Jonathan freut sich aufs gemeinsame Schneeschippen und Inliner-Fahren, Knolls Mädchen auf gemeinsame Brettspiele. Inzwischen schauen sie vor dem Schlafen gehen lieber fern, wozu Papa herzlich eingeladen ist – möglichst mit einer Tüte Chips. Das ist wiederum ein Punkt, an dem die Mütter solidarisch einhaken. Sind nämlich die Papas da, würden Regeln gern außer Kraft gesetzt. Eben bei der Ernährung. Oder das zu Bett gehen wird etwas nach hinten verschoben. Dass es zu Hause mit drei Kindern „immer etwas trubelig“ zugeht, genießen die Väter und sehen die Familie als großen Rückhalt. Von den Kindern gefordert zu sein, hat aus Sicht der Mütter zudem einen großen Vorteil. „Da sind sie gezwungen abzuschalten und das Geschäft tritt schnell in den Hintergrund“, sagt Gudrun Knoll.

Große Hilfen im Haushalt seien sie ansonsten nicht, gestehen beide ein. Michael Knoll habe es mal mit Bügeln versucht – griffbereit ein Glas Rotwein. Das sei aber „kein nachhaltiges“ Unterfangen geworden. Heute beschränke er sich aufs Grillen: „Gunny besorgt das Fleisch – ich leg’s drauf.“ Achim Gaus hält es mit „praktischer Zuarbeit“. Beschweren wollen sich die Bürgermeistergattinen nicht über den oft zeitlich verschobenen Beruf, der auch das Wochenende einschließt.
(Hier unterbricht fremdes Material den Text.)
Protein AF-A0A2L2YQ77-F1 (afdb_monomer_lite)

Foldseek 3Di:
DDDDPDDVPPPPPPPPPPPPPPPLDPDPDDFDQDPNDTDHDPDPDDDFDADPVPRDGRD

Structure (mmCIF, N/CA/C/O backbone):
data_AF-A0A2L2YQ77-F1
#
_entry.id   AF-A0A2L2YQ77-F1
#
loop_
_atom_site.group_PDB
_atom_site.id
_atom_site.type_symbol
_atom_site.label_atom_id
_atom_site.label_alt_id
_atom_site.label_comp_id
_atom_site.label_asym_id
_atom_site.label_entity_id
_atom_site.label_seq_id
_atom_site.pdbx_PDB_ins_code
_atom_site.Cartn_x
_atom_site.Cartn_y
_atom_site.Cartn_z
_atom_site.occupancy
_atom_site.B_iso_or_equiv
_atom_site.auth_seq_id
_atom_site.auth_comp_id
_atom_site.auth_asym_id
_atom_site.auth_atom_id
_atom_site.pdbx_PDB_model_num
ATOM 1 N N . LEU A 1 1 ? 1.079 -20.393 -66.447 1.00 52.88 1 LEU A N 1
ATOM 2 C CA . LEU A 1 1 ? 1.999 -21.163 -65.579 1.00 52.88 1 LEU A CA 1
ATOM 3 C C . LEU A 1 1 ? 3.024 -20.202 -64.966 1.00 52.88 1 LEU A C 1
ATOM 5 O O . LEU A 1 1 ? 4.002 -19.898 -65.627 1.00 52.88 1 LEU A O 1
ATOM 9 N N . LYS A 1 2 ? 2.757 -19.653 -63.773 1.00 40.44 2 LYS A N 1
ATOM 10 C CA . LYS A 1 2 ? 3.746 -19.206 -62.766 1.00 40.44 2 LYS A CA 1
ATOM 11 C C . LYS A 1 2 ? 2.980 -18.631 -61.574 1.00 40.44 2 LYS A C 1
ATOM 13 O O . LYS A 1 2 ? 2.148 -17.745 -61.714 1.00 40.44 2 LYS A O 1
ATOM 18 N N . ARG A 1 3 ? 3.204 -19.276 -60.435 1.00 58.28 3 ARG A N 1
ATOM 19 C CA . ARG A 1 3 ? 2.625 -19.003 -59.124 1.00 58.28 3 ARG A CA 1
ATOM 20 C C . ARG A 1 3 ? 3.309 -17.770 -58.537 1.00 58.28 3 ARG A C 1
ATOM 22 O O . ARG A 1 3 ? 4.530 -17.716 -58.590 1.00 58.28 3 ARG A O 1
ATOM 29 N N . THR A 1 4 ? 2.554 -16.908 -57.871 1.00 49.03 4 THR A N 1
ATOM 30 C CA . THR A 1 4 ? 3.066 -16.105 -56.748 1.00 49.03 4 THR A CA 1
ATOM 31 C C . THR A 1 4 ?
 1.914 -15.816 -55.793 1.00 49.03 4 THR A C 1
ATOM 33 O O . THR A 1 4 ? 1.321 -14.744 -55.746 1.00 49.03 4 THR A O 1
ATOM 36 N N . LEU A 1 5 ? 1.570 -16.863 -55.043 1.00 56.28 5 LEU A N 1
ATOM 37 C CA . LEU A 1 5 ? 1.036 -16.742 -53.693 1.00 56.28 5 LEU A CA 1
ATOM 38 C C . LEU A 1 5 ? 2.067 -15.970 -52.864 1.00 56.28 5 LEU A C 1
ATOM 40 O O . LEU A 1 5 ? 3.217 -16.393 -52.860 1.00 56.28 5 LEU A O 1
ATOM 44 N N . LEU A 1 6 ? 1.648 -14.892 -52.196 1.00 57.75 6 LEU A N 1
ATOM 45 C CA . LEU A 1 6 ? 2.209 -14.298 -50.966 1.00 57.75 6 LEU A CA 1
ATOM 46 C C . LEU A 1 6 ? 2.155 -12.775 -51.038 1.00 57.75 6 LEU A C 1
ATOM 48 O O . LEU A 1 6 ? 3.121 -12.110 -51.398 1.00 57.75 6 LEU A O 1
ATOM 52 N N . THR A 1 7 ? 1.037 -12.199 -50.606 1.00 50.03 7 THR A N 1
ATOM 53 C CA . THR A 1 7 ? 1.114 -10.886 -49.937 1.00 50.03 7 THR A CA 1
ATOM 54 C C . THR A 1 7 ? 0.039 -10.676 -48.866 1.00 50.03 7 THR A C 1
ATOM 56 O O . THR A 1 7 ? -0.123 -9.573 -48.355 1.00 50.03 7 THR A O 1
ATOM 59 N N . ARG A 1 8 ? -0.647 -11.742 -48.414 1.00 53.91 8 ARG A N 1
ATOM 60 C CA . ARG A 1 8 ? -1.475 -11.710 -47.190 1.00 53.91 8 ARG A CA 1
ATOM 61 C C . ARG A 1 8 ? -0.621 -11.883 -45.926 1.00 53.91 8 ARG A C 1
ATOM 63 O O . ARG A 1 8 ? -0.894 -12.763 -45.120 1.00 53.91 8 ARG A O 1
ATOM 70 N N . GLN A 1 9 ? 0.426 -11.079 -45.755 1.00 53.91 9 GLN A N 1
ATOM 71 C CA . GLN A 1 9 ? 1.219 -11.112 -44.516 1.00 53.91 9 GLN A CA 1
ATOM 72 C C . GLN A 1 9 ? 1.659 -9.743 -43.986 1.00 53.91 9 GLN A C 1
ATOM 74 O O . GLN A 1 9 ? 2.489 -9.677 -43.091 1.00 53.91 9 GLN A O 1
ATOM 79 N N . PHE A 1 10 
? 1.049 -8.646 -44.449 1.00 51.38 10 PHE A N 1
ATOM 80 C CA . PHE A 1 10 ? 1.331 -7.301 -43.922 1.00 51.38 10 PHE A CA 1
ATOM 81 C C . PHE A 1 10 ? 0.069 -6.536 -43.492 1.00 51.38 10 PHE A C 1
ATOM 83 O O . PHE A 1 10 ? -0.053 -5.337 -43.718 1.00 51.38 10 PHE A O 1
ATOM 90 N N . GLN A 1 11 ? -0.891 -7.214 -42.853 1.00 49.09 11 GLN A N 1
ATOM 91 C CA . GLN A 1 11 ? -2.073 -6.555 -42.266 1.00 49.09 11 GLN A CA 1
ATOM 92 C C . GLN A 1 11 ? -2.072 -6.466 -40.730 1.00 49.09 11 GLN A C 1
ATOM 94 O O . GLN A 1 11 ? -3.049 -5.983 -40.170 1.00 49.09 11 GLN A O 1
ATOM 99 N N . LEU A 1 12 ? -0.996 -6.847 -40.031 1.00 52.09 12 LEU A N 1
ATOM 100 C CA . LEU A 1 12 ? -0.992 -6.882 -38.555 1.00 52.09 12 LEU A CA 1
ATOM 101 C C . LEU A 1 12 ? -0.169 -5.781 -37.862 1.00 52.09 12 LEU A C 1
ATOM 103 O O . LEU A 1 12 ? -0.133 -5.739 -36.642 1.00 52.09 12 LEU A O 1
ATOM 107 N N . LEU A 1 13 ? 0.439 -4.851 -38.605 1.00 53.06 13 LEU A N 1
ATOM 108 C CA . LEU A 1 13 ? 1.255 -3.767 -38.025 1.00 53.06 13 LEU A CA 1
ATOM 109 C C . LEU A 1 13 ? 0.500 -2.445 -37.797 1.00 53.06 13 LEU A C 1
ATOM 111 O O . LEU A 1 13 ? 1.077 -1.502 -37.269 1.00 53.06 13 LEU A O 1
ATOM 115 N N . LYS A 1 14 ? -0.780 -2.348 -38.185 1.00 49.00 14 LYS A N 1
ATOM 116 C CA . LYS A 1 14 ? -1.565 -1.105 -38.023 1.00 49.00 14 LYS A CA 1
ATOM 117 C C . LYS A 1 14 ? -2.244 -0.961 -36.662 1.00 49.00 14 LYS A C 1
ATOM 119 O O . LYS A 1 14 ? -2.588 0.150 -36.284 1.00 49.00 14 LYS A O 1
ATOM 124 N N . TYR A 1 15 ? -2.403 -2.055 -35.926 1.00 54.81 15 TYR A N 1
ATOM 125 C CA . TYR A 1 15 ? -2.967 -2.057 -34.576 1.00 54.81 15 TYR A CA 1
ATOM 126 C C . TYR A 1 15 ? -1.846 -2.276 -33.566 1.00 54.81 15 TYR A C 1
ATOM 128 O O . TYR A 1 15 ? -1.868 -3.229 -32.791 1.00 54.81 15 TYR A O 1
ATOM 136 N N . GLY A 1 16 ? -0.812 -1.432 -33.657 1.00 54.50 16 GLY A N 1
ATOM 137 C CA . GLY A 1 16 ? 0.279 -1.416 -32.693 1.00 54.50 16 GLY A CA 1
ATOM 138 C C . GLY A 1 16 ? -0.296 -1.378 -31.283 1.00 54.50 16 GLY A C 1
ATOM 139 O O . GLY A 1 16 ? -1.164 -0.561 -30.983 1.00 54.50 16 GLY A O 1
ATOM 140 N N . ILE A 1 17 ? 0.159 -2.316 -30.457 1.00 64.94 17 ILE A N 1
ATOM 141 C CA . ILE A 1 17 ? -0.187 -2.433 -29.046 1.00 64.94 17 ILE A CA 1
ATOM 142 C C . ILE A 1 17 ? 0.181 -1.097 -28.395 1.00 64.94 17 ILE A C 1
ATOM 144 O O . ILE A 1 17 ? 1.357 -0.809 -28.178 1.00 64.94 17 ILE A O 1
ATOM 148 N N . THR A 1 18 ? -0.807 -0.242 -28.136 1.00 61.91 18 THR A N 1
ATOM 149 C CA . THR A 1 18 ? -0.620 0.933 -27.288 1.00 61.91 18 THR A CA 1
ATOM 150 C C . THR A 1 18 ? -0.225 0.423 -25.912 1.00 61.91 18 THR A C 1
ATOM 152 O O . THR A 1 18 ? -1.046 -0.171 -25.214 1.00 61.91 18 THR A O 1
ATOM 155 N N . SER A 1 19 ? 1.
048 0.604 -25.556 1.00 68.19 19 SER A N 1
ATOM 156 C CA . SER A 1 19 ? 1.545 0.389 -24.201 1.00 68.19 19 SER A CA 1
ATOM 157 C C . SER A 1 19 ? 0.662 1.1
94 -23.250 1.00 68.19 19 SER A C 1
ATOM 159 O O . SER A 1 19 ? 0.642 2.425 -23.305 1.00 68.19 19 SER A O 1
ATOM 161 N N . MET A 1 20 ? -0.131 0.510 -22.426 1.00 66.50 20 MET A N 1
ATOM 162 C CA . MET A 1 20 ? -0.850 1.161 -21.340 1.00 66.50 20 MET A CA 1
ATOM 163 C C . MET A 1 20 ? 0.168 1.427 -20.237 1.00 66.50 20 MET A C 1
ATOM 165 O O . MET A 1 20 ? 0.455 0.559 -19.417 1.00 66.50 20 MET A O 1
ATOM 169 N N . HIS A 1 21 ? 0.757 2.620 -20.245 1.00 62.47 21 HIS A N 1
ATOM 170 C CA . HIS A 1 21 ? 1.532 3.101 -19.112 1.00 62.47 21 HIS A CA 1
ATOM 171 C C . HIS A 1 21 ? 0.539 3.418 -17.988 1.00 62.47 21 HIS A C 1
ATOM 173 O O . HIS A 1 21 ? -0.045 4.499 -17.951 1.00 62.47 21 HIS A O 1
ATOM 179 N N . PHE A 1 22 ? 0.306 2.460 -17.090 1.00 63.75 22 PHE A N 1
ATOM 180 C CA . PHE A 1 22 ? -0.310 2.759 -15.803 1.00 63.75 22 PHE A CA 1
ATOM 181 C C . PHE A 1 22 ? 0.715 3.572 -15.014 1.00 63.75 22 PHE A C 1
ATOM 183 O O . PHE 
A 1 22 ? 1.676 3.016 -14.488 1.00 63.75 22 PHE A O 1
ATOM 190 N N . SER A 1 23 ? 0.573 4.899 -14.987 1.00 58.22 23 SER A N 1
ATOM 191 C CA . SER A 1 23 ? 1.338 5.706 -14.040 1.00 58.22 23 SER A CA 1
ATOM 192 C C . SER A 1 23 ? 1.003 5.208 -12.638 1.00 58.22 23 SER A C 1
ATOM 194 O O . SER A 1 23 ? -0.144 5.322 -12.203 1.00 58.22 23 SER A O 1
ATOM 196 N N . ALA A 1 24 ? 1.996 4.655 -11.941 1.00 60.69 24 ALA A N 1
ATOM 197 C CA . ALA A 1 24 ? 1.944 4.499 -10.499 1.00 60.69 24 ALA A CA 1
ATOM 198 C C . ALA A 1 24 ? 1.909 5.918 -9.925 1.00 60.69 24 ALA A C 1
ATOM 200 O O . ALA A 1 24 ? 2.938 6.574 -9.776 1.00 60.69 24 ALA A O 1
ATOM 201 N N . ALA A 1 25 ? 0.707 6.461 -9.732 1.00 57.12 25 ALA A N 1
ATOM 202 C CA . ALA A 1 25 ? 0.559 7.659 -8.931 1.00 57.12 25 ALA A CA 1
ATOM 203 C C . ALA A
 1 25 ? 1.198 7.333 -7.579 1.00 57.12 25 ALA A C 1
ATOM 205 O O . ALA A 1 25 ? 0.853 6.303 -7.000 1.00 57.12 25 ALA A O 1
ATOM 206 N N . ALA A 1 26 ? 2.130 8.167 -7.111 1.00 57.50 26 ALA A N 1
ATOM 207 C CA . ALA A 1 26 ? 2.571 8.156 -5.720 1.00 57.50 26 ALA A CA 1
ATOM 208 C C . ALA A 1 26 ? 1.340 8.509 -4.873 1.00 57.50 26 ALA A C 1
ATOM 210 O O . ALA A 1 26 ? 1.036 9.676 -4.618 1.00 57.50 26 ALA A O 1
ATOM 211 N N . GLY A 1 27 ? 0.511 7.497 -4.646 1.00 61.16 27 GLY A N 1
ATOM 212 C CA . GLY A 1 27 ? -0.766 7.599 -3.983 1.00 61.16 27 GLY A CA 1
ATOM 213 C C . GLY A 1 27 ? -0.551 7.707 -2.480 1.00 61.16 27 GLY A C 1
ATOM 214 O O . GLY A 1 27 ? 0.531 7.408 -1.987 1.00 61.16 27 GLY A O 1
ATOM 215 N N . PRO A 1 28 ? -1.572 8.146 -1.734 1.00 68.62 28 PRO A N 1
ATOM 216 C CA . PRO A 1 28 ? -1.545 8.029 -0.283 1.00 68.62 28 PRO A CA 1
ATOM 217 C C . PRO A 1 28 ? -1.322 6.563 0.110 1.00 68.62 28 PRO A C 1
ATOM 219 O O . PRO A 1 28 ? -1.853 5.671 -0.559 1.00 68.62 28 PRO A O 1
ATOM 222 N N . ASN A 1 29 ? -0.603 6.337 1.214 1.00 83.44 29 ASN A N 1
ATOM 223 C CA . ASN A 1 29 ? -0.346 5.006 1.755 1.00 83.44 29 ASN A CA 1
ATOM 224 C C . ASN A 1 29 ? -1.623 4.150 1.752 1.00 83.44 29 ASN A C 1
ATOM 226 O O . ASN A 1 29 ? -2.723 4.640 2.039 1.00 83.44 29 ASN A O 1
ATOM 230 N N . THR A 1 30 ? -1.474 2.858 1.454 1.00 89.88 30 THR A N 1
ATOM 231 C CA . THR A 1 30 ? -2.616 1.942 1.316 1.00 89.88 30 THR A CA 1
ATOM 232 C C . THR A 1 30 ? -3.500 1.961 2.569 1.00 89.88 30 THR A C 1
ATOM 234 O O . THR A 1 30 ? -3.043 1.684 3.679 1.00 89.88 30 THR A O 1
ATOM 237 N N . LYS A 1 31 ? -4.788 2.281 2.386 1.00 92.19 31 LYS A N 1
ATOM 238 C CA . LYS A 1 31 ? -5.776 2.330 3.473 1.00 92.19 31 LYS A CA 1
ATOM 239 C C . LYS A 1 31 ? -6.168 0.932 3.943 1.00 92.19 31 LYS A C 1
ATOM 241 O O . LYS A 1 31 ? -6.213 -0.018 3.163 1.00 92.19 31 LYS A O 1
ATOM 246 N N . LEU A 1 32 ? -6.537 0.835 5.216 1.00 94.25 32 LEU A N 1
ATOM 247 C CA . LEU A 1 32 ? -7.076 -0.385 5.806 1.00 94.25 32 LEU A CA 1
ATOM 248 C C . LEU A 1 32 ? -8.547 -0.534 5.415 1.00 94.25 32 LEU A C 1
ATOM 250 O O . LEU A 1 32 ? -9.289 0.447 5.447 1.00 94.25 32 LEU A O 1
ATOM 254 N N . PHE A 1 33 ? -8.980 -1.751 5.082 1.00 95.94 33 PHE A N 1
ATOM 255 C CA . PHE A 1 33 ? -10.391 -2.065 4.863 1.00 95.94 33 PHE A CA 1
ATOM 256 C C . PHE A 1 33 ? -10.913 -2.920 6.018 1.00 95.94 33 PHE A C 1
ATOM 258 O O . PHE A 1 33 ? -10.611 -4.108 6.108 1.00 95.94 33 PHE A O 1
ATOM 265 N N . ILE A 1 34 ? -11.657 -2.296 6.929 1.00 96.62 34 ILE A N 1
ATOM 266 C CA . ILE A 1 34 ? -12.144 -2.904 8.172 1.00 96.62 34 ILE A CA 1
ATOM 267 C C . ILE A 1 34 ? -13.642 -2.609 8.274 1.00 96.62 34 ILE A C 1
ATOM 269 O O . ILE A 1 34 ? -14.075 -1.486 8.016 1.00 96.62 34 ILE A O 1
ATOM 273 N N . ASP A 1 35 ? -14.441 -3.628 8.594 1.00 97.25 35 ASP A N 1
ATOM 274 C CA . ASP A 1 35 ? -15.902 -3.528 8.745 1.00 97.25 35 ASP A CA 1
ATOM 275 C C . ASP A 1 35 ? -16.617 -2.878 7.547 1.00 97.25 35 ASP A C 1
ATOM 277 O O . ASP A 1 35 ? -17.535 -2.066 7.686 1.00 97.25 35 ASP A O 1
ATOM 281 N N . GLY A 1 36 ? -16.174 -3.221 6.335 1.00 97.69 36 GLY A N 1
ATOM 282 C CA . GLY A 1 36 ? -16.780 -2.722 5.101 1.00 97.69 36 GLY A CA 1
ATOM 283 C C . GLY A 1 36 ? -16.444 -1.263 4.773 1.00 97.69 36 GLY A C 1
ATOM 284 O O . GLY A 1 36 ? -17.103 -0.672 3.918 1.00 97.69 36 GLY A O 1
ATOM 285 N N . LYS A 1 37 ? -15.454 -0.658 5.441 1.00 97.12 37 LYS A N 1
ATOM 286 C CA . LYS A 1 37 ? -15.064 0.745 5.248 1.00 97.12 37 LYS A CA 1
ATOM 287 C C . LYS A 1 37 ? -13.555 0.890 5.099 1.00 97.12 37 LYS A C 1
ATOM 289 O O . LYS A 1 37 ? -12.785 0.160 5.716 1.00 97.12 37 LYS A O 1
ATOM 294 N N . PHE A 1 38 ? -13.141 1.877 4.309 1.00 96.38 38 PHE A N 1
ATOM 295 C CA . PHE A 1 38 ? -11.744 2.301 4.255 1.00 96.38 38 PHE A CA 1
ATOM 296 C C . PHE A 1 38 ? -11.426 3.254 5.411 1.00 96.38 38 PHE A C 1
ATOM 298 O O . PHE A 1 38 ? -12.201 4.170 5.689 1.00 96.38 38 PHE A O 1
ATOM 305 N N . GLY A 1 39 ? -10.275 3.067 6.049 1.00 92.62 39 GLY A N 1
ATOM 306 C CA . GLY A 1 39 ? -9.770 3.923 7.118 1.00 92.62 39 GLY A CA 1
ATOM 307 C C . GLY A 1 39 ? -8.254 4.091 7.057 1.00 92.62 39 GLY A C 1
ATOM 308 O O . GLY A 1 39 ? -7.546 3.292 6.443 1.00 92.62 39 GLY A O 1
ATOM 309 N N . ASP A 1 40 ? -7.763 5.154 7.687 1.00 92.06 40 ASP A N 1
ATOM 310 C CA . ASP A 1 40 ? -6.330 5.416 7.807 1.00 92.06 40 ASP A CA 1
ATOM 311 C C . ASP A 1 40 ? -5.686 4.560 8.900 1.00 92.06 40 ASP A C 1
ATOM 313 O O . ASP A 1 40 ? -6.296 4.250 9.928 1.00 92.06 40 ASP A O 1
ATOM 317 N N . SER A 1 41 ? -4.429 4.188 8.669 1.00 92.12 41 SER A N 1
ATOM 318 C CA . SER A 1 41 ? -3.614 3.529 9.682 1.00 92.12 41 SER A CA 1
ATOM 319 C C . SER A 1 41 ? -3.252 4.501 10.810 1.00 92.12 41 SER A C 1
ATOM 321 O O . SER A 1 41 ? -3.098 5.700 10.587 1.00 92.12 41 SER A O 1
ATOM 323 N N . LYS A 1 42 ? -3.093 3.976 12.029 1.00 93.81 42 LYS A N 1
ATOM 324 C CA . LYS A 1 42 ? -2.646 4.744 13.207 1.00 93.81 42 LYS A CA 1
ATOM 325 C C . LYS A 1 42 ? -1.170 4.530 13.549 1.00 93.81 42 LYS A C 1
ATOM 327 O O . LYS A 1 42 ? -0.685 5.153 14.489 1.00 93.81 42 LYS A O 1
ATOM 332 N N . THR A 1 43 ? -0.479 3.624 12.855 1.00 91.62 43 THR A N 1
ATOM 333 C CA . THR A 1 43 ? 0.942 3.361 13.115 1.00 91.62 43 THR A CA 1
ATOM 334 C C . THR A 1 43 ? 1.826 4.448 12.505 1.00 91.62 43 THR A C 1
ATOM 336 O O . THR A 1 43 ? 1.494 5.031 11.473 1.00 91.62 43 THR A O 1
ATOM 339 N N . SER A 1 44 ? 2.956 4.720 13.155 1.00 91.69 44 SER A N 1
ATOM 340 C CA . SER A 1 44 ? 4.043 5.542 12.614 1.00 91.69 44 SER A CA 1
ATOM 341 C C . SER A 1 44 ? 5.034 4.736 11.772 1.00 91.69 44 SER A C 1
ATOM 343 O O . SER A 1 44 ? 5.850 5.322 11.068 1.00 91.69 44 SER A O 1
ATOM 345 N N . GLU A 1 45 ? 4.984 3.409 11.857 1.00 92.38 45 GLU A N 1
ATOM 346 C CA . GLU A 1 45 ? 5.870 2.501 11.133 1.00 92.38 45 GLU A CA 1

Schließlich habe man sich bewusst und gemeinsam dazu entschieden zu kandidieren. So oft es geht wird jeweils ein fester Wochentag für die Familie reserviert. Bei den Knolls ist es der Dienstag, bei den Gaus’ der Mittwoch. Dann gehen die Frauen zur Musikprobe.

Auch der Vatertag gehört ganz den Familien. Achim Gaus hat „noch keinen Plan“, aber den Wunsch, „dass die Kinder möglichst spät aufstehen“. In der Regel geschehe das nämlich im Morgengrauen. Für Michael Knoll Anlass für einen Blick ehrlichen Bedauerns. „Da sind unsere fair, das wird erst im Laufe des Vormittags geschehen“, sagt der Schnürpflinger Schultes.